Question

Let the mean and variance of 12 observations be \( \frac{9}{2} \) and 4, respectively. Later on, it was observed that two observations were considered as 9 and 10 instead of 7 and 14 respectively. If the correct variance is \( \frac{m}{n} \), where \( m \) and \( n \) are coprime, then \( m + n \) is equal to:

• A. 314
• B. 315
• C. 316
• D. 317

Hint:

For corrections in statistics, update both the sum and the sum of squares carefully, and recompute the variance using the corrected values.

Answer 1

The Correct Option is D

The mean of the 12 observations is given as:

\[ \frac{\Sigma x}{12} = \frac{9}{2} \implies \Sigma x = 54. \]

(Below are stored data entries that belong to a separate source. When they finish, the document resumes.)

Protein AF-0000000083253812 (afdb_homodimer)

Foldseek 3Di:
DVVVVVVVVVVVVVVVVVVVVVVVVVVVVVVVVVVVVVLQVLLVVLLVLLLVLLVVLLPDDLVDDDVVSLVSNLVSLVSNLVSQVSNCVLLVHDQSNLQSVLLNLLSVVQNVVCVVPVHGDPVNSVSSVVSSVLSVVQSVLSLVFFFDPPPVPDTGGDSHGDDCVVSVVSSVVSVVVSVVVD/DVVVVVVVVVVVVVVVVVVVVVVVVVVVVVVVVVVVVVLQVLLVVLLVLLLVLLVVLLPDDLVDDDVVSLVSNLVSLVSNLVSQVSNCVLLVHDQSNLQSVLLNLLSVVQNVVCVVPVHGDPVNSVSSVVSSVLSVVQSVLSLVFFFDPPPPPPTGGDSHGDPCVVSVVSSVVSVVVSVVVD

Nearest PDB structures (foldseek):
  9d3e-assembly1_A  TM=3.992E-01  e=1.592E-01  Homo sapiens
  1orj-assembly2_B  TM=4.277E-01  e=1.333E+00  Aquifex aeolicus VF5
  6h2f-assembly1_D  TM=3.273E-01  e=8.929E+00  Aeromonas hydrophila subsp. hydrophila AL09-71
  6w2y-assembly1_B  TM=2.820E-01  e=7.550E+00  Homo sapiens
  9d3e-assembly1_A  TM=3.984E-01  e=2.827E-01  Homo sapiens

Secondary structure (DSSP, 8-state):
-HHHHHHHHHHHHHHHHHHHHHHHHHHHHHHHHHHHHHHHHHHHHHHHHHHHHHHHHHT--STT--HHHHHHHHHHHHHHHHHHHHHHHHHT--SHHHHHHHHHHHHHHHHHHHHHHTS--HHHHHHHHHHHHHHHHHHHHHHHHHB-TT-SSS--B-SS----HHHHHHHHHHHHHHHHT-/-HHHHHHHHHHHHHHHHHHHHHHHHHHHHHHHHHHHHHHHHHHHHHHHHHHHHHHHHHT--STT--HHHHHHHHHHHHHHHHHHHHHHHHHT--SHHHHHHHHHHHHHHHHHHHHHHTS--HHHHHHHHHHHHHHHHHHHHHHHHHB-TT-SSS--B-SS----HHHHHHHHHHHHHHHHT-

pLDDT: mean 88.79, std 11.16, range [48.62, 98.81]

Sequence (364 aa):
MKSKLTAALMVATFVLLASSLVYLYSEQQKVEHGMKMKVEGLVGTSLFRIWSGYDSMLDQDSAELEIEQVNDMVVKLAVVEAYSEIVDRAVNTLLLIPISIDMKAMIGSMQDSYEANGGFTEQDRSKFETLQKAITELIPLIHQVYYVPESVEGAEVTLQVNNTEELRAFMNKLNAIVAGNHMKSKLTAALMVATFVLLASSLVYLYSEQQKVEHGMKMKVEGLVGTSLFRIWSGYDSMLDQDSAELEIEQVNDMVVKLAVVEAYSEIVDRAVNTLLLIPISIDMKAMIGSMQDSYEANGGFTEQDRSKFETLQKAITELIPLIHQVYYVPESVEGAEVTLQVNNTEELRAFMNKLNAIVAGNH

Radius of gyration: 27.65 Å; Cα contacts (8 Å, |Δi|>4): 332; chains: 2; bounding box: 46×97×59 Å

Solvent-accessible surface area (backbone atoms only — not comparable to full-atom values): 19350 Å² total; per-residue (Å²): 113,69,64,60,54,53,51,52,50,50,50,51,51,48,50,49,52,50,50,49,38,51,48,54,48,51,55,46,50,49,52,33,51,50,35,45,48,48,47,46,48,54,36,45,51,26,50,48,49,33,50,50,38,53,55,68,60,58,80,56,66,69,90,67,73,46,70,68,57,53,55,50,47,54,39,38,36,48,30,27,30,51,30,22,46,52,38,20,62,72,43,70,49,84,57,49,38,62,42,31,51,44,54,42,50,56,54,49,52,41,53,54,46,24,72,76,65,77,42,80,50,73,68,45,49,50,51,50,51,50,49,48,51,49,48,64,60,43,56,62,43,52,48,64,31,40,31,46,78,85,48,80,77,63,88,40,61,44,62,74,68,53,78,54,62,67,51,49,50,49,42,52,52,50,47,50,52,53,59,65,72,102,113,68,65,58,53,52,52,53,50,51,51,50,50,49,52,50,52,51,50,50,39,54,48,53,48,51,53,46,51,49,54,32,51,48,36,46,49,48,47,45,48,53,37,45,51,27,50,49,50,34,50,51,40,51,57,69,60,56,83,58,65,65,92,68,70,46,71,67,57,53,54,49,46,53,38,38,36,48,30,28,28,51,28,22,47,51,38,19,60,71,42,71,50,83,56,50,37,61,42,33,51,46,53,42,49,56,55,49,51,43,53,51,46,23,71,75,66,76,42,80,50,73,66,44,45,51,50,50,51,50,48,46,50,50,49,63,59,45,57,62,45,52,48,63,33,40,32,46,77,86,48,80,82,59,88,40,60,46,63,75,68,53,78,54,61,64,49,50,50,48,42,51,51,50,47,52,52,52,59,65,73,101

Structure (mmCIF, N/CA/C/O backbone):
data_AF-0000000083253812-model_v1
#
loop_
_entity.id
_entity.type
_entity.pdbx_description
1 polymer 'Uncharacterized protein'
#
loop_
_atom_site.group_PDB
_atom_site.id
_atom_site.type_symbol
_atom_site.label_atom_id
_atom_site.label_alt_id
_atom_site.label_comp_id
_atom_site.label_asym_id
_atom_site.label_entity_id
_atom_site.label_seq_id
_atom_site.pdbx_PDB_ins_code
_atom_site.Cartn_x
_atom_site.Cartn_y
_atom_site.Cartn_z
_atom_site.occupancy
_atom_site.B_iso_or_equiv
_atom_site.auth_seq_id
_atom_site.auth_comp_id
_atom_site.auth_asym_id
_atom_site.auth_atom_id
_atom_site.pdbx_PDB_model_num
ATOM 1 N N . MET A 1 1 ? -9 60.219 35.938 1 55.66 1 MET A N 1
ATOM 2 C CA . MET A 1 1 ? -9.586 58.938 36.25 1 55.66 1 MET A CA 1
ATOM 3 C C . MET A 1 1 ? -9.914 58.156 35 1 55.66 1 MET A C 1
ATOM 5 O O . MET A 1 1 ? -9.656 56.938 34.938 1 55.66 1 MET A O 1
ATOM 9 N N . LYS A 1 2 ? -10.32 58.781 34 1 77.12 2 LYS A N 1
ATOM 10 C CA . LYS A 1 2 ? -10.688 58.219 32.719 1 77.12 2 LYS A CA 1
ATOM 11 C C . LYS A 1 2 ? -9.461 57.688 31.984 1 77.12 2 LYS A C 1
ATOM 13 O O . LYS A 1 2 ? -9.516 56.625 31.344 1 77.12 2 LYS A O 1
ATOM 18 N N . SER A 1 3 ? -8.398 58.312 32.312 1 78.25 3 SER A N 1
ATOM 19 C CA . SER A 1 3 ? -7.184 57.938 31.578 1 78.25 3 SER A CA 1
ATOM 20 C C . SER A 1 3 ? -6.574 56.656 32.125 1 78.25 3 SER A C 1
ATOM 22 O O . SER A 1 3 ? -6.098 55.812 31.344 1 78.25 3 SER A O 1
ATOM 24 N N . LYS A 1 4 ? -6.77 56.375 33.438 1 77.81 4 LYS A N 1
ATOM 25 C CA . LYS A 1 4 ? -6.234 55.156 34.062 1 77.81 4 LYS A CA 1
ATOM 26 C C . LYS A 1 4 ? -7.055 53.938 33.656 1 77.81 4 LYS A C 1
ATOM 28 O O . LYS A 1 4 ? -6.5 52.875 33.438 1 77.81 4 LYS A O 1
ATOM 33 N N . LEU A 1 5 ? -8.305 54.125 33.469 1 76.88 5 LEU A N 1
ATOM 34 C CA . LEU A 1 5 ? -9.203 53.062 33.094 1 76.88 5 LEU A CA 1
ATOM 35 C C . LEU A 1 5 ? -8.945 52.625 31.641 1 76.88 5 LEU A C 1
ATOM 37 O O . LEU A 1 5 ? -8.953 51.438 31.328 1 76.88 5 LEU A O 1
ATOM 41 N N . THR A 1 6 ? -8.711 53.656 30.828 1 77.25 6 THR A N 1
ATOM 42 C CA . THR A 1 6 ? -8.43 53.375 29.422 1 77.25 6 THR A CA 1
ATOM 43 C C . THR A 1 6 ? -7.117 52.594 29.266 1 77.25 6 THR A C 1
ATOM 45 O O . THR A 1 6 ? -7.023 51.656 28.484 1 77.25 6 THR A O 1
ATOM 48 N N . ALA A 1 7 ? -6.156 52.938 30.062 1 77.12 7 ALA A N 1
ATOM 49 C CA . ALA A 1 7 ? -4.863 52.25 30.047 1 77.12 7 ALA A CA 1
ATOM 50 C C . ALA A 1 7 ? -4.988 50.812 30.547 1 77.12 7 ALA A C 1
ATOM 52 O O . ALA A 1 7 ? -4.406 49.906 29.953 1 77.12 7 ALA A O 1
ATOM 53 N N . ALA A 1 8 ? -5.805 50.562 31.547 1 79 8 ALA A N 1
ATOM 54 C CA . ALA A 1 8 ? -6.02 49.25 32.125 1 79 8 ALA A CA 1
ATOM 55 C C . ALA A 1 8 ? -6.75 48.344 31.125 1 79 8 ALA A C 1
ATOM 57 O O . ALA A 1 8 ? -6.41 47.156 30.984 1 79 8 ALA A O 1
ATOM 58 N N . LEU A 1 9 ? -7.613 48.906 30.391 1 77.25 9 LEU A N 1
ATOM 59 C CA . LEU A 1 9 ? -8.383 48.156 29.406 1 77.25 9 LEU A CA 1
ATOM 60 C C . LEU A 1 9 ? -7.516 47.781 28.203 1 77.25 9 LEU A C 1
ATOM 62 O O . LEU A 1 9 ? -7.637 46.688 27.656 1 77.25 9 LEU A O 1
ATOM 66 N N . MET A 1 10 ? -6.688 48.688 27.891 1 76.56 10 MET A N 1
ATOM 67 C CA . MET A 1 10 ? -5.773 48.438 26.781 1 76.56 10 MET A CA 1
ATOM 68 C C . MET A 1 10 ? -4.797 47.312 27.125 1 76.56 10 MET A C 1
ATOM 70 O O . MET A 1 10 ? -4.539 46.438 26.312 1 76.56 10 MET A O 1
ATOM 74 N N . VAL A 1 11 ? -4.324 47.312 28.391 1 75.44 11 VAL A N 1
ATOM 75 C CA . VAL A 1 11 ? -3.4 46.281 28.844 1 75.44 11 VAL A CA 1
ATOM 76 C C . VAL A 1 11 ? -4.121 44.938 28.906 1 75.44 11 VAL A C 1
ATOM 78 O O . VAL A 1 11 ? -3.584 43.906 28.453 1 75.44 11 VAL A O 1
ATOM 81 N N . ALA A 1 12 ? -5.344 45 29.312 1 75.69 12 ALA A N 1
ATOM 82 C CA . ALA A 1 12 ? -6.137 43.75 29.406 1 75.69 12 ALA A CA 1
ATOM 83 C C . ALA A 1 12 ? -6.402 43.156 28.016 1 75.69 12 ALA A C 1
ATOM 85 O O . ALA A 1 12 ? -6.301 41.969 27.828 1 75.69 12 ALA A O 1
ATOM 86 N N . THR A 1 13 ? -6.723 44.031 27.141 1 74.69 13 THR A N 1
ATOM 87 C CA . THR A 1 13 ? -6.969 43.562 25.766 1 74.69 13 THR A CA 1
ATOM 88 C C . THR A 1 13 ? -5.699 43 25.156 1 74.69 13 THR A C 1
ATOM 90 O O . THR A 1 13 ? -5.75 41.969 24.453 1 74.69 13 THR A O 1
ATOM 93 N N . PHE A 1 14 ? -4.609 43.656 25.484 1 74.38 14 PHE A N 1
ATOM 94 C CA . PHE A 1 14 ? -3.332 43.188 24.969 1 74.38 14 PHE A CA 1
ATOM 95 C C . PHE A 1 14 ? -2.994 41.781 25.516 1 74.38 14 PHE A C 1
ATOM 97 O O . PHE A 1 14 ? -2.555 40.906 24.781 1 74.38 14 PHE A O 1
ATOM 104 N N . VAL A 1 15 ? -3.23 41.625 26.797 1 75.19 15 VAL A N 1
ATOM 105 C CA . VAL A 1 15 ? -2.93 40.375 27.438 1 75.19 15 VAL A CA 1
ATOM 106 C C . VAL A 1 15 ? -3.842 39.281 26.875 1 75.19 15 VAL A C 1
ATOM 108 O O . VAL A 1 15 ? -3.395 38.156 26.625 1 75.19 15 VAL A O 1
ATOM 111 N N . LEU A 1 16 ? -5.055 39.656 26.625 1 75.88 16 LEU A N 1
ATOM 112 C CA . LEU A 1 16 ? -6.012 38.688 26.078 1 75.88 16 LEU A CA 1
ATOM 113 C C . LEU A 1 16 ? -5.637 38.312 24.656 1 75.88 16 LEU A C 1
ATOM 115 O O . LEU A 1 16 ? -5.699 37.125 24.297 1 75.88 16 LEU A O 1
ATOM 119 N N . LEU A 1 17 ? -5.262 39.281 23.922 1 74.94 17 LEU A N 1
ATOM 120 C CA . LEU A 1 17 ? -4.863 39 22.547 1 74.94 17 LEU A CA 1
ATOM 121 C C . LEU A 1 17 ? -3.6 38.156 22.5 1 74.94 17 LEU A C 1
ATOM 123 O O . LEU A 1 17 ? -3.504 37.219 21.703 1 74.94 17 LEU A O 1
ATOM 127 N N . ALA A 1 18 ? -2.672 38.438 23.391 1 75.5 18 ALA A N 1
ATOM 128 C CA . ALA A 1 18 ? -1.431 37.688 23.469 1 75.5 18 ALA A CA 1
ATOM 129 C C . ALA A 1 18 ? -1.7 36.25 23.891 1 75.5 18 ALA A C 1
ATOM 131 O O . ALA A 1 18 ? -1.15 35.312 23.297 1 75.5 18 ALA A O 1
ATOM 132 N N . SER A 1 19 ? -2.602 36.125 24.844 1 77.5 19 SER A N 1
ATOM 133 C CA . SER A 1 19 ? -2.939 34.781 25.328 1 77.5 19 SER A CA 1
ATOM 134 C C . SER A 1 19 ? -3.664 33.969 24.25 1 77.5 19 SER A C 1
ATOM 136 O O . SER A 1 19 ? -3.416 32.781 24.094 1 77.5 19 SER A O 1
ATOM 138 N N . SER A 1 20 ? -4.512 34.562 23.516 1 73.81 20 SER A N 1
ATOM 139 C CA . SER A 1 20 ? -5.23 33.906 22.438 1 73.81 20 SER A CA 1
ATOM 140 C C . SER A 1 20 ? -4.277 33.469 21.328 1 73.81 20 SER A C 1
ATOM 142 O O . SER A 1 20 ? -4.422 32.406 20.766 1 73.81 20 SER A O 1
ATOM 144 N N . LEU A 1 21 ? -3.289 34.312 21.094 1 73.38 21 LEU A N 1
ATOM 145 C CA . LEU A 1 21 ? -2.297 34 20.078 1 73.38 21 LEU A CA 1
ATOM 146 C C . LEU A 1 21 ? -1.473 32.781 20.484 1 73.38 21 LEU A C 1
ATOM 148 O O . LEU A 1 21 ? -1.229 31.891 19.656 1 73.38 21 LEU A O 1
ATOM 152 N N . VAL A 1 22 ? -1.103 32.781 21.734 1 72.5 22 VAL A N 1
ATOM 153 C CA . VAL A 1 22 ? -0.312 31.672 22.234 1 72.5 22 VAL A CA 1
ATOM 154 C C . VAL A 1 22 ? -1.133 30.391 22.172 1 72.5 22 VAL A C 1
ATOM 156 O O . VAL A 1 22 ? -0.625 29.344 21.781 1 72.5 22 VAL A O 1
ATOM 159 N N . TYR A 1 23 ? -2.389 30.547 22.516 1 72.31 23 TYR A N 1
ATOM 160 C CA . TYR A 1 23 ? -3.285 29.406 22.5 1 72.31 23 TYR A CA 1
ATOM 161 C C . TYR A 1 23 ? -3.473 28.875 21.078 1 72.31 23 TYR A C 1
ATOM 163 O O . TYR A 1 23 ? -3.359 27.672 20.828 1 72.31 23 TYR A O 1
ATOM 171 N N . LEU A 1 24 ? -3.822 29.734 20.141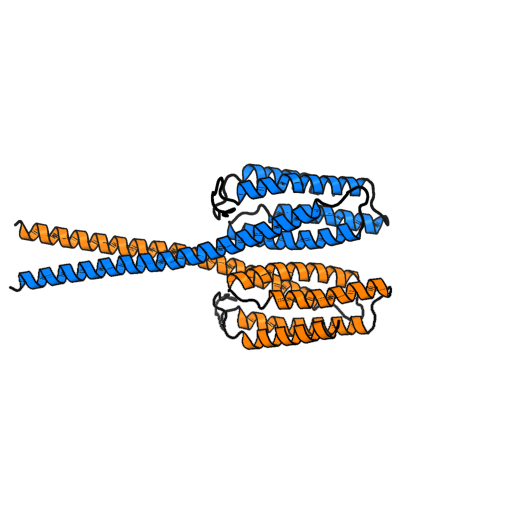 1 69.88 24 LEU A N 1
ATOM 172 C CA . LEU A 1 24 ? -4.031 29.344 18.75 1 69.88 24 LEU A CA 1
ATOM 173 C C . LEU A 1 24 ? -2.766 28.719 18.156 1 69.88 24 LEU A C 1
ATOM 175 O O . LEU A 1 24 ? -2.838 27.734 17.438 1 69.88 24 LEU A O 1
ATOM 179 N N . TYR A 1 25 ? -1.649 29.312 18.578 1 72.12 25 TYR A N 1
ATOM 180 C CA . TYR A 1 25 ? -0.37 28.781 18.125 1 72.12 25 TYR A CA 1
ATOM 181 C C . TYR A 1 25 ? -0.122 27.391 18.688 1 72.12 25 TYR A C 1
ATOM 183 O O . TYR A 1 25 ? 0.302 26.484 17.969 1 72.12 25 TYR A O 1
ATOM 191 N N . SER A 1 26 ? -0.478 27.203 19.891 1 74.5 26 SER A N 1
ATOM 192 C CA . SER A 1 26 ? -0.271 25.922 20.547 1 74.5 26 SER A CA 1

The variance of the 12 observations is given as:

\[ \frac{\Sigma x^2}{12} - \left(\frac{\Sigma x}{12}\right)^2 = 4. \]

Substitute \( \Sigma x = 54 \):

\[ \frac{\Sigma x^2}{12} - \left(\frac{9}{2}\right)^2 = 4 \implies \frac{\Sigma x^2}{12} - \frac{81}{4} = 4. \]

Simplify:

\[ \Sigma x^2 = 12 \left(4 + \frac{81}{4}\right) = 12 \cdot \frac{97}{4} = 291. \]

After correction, the observations 9 and 10 are replaced with 7 and 14.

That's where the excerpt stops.